I flick my eyes toward Piper and Oliver, laughing as they fumble with the lights. “Still, though. You should be careful of what you wear to work.”

He looks down suddenly, as if he’s worried he has a hole in the crotch or something.

I laugh. “I just mean, you shouldn’t wear those jeans around me.”

He seems even more confused.

I lean in. “Piper caught me staring at you.”

Fletcher’s eyes light up. “Oh, yeah?”

“Totally called me out on it.”

He brushes his hands over his pants. “These aren’t even my good pair.”

I chuckle. The guy could wear neon corduroy for all I care. I’d still find him hot.

His eyes soften, and he looks around before saying, “I didn’t think you were out to anyone here.”

“I’m not. But not because I didn’t want to be. They just never asked.”

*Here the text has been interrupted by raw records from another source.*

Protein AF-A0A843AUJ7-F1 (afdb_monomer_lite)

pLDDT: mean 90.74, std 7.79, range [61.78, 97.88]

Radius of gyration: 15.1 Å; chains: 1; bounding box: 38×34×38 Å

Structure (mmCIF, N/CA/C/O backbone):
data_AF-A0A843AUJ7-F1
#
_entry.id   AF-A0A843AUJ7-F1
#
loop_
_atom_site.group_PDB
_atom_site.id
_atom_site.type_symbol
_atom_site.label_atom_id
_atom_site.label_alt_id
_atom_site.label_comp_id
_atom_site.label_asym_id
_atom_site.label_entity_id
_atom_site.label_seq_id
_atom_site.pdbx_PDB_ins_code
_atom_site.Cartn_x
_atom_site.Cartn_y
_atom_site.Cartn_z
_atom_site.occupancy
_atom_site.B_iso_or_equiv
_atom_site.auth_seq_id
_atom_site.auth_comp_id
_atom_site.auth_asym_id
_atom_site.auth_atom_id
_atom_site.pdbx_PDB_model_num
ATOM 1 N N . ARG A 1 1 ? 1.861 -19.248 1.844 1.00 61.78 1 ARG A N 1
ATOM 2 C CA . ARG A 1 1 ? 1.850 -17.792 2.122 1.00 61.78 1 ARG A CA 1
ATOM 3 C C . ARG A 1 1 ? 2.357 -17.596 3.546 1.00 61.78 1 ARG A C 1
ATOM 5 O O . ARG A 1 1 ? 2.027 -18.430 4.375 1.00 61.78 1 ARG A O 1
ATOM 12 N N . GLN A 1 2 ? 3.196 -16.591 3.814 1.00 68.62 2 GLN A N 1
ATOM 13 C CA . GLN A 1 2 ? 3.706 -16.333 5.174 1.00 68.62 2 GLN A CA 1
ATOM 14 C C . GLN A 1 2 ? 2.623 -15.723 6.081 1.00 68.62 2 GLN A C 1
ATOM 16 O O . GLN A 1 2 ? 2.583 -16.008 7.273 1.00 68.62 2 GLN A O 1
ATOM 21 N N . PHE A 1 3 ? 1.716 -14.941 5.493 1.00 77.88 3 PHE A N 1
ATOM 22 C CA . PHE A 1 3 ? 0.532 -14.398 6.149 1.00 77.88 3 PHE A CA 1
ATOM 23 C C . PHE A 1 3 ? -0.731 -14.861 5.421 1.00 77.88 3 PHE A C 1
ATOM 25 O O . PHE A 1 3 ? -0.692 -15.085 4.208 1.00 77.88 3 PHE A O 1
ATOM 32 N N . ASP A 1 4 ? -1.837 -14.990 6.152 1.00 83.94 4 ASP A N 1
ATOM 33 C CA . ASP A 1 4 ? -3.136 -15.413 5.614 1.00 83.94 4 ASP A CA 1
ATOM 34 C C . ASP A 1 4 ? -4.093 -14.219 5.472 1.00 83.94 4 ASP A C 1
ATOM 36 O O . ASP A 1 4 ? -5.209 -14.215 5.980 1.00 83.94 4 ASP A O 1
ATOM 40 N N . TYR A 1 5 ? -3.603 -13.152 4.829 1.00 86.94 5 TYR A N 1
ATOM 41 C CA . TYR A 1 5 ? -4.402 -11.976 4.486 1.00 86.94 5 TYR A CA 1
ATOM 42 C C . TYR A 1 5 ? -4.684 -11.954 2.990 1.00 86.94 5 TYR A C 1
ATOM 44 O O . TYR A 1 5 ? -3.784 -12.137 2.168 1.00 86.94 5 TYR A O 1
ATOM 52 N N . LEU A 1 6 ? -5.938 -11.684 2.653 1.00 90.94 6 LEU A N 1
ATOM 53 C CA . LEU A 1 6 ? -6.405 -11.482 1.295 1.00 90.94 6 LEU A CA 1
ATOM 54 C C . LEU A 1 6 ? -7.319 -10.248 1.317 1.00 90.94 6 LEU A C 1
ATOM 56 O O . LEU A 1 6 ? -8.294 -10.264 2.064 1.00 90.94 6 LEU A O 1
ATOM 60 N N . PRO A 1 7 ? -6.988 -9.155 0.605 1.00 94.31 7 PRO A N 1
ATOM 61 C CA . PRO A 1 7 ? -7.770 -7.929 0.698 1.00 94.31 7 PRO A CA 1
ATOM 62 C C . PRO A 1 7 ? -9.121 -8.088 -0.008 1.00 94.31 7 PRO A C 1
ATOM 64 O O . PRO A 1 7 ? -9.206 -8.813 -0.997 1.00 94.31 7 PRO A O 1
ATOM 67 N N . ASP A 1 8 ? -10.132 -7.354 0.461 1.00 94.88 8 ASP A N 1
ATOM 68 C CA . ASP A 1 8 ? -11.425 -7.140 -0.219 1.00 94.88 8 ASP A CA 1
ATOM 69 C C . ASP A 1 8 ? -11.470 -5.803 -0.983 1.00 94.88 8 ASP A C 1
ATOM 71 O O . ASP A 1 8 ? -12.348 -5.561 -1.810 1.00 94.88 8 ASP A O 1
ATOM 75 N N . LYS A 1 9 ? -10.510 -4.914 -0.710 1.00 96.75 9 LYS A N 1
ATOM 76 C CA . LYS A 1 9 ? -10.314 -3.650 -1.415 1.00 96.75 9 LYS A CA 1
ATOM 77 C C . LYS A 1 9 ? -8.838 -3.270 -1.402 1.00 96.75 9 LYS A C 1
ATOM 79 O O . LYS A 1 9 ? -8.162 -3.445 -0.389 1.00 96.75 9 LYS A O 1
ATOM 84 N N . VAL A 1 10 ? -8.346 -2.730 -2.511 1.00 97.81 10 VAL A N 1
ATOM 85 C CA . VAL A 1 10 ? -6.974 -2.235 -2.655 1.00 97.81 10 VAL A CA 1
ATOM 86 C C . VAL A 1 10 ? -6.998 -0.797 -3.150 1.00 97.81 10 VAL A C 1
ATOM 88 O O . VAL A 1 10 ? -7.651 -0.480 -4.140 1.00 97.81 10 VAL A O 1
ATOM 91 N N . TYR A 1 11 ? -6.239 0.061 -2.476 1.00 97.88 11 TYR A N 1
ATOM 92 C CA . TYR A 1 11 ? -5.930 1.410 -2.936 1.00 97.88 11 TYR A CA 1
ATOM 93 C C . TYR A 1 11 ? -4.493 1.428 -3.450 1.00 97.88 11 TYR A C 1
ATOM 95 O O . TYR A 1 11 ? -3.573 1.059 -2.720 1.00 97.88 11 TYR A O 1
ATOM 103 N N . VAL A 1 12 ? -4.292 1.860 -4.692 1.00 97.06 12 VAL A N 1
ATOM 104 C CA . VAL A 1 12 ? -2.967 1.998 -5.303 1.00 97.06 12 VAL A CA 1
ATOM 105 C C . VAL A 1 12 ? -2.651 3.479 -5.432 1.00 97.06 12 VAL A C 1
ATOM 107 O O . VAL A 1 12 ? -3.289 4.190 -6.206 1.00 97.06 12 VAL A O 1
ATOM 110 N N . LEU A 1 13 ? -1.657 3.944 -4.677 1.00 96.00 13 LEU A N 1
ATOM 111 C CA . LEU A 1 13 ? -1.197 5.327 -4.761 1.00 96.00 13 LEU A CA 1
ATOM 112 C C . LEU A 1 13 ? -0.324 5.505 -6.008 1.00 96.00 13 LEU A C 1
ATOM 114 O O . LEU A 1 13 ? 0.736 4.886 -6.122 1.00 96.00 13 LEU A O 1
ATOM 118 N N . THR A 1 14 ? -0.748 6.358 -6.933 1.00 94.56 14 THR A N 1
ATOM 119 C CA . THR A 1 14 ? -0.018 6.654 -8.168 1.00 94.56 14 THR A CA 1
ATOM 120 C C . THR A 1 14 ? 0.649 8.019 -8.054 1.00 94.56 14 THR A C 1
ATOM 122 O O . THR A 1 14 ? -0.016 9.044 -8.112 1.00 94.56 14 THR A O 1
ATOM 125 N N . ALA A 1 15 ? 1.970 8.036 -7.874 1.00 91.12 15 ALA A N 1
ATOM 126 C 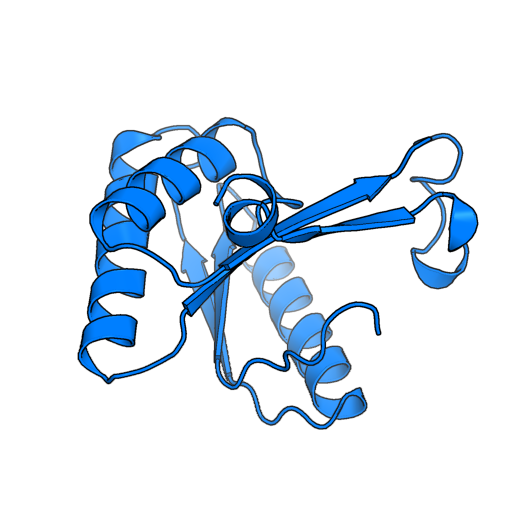CA . ALA A 1 15 ? 2.772 9.256 -7.762 1.00 91.12 15 ALA A CA 1
ATOM 127 C C . ALA A 1 15 ? 3.468 9.580 -9.088 1.00 91.12 15 ALA A C 1
ATOM 129 O O . ALA A 1 15 ? 4.445 8.919 -9.438 1.00 91.12 15 ALA A O 1
ATOM 130 N N . GLY A 1 16 ? 2.990 10.595 -9.819 1.00 83.00 16 GLY A N 1
ATOM 131 C CA . GLY A 1 16 ? 3.608 11.016 -11.089 1.00 83.00 16 GLY A CA 1
ATOM 132 C C . GLY A 1 16 ? 3.637 9.910 -12.154 1.00 83.00 16 GLY A C 1
ATOM 133 O O . GLY A 1 16 ? 4.533 9.878 -12.994 1.00 83.00 16 GLY A O 1
ATOM 134 N N . CYS A 1 17 ? 2.691 8.975 -12.073 1.00 83.69 17 CYS A N 1
ATOM 135 C CA . CYS A 1 17 ? 2.561 7.844 -12.981 1.00 83.69 17 CYS A CA 1
ATOM 136 C C . CYS A 1 17 ? 1.685 8.238 -14.173 1.00 83.69 17 CYS A C 1
ATOM 138 O O . CYS A 1 17 ? 0.670 8.914 -14.005 1.00 83.69 17 CYS A O 1
ATOM 140 N N . GLU A 1 18 ? 2.041 7.797 -15.379 1.00 88.94 18 GLU A N 1
ATOM 141 C CA . GLU A 1 18 ? 1.153 7.961 -16.528 1.00 88.94 18 GLU A CA 1
ATOM 142 C C . GLU A 1 18 ? -0.142 7.164 -16.317 1.00 88.94 18 GLU A C 1
ATOM 144 O O . GLU A 1 18 ? -0.110 6.012 -15.878 1.00 88.94 18 GLU A O 1
ATOM 149 N N . ALA A 1 19 ? -1.289 7.737 -16.691 1.00 89.56 19 ALA A N 1
ATOM 150 C CA . ALA A 1 19 ? -2.596 7.109 -16.474 1.00 89.56 19 ALA A CA 1
ATOM 151 C C . ALA A 1 19 ? -2.684 5.681 -17.052 1.00 89.56 19 ALA A C 1
ATOM 153 O O . ALA A 1 19 ? -3.260 4.790 -16.430 1.00 89.56 19 ALA A O 1
ATOM 154 N N . ALA A 1 20 ? -2.057 5.440 -18.209 1.00 92.25 20 ALA A N 1
ATOM 155 C CA . ALA A 1 20 ? -2.009 4.120 -18.835 1.00 92.25 20 ALA A CA 1
ATOM 156 C C . ALA A 1 20 ? -1.232 3.087 -17.998 1.00 92.25 20 ALA A C 1
ATOM 158 O O . ALA A 1 20 ? -1.643 1.932 -17.909 1.00 92.25 20 ALA A O 1
ATOM 159 N N . GLN A 1 21 ? -0.137 3.498 -17.351 1.00 91.19 21 GLN A N 1
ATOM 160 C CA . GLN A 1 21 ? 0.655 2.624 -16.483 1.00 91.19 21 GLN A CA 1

“You know, you can let others in. You don’t need to wait for them to discover all your secrets.”

I tug at my shirt, skin hot.

Over the last year, working here has become… comforting. Quiet. Predictable. A place where nobody asks questions I don’t want to answer. I thought that’s why I felt safe here. It made it easy to stay in the shadows. Kept the attention off me.

But ever since Declan started dating Seth, I’ve realized it’s more than that.

I see myself in the people around me. The way Declan and Seth laugh so openly with their arms around each other, unbothered to show affection in front of people.

Or how Pete and Andy often stroll in, holding hands.

How Oliver flirts with every available guy—and even the unavailable ones.

Nobody bats an eye at same-sex relationships here. Piper hadn’t even questioned it when she caught me watching Fletcher. It was just another budding romance to her.

“Didn’t think they’d care, I guess,” I say finally.

Fletcher frowns. “Why wouldn’t they? You’re their friend.”

“No, I’m not.” I shrug. “I’m just the guy who mans the door.”

Fletcher’s frown deepens. He shakes his head. “They care about you, Vince.”

I look away, unconvinced.

“Boss, we need you in the bathroom,” someone says from the hall. “We have some questions.”

Fletcher sighs. “Sure, Ahmed. Be right there.”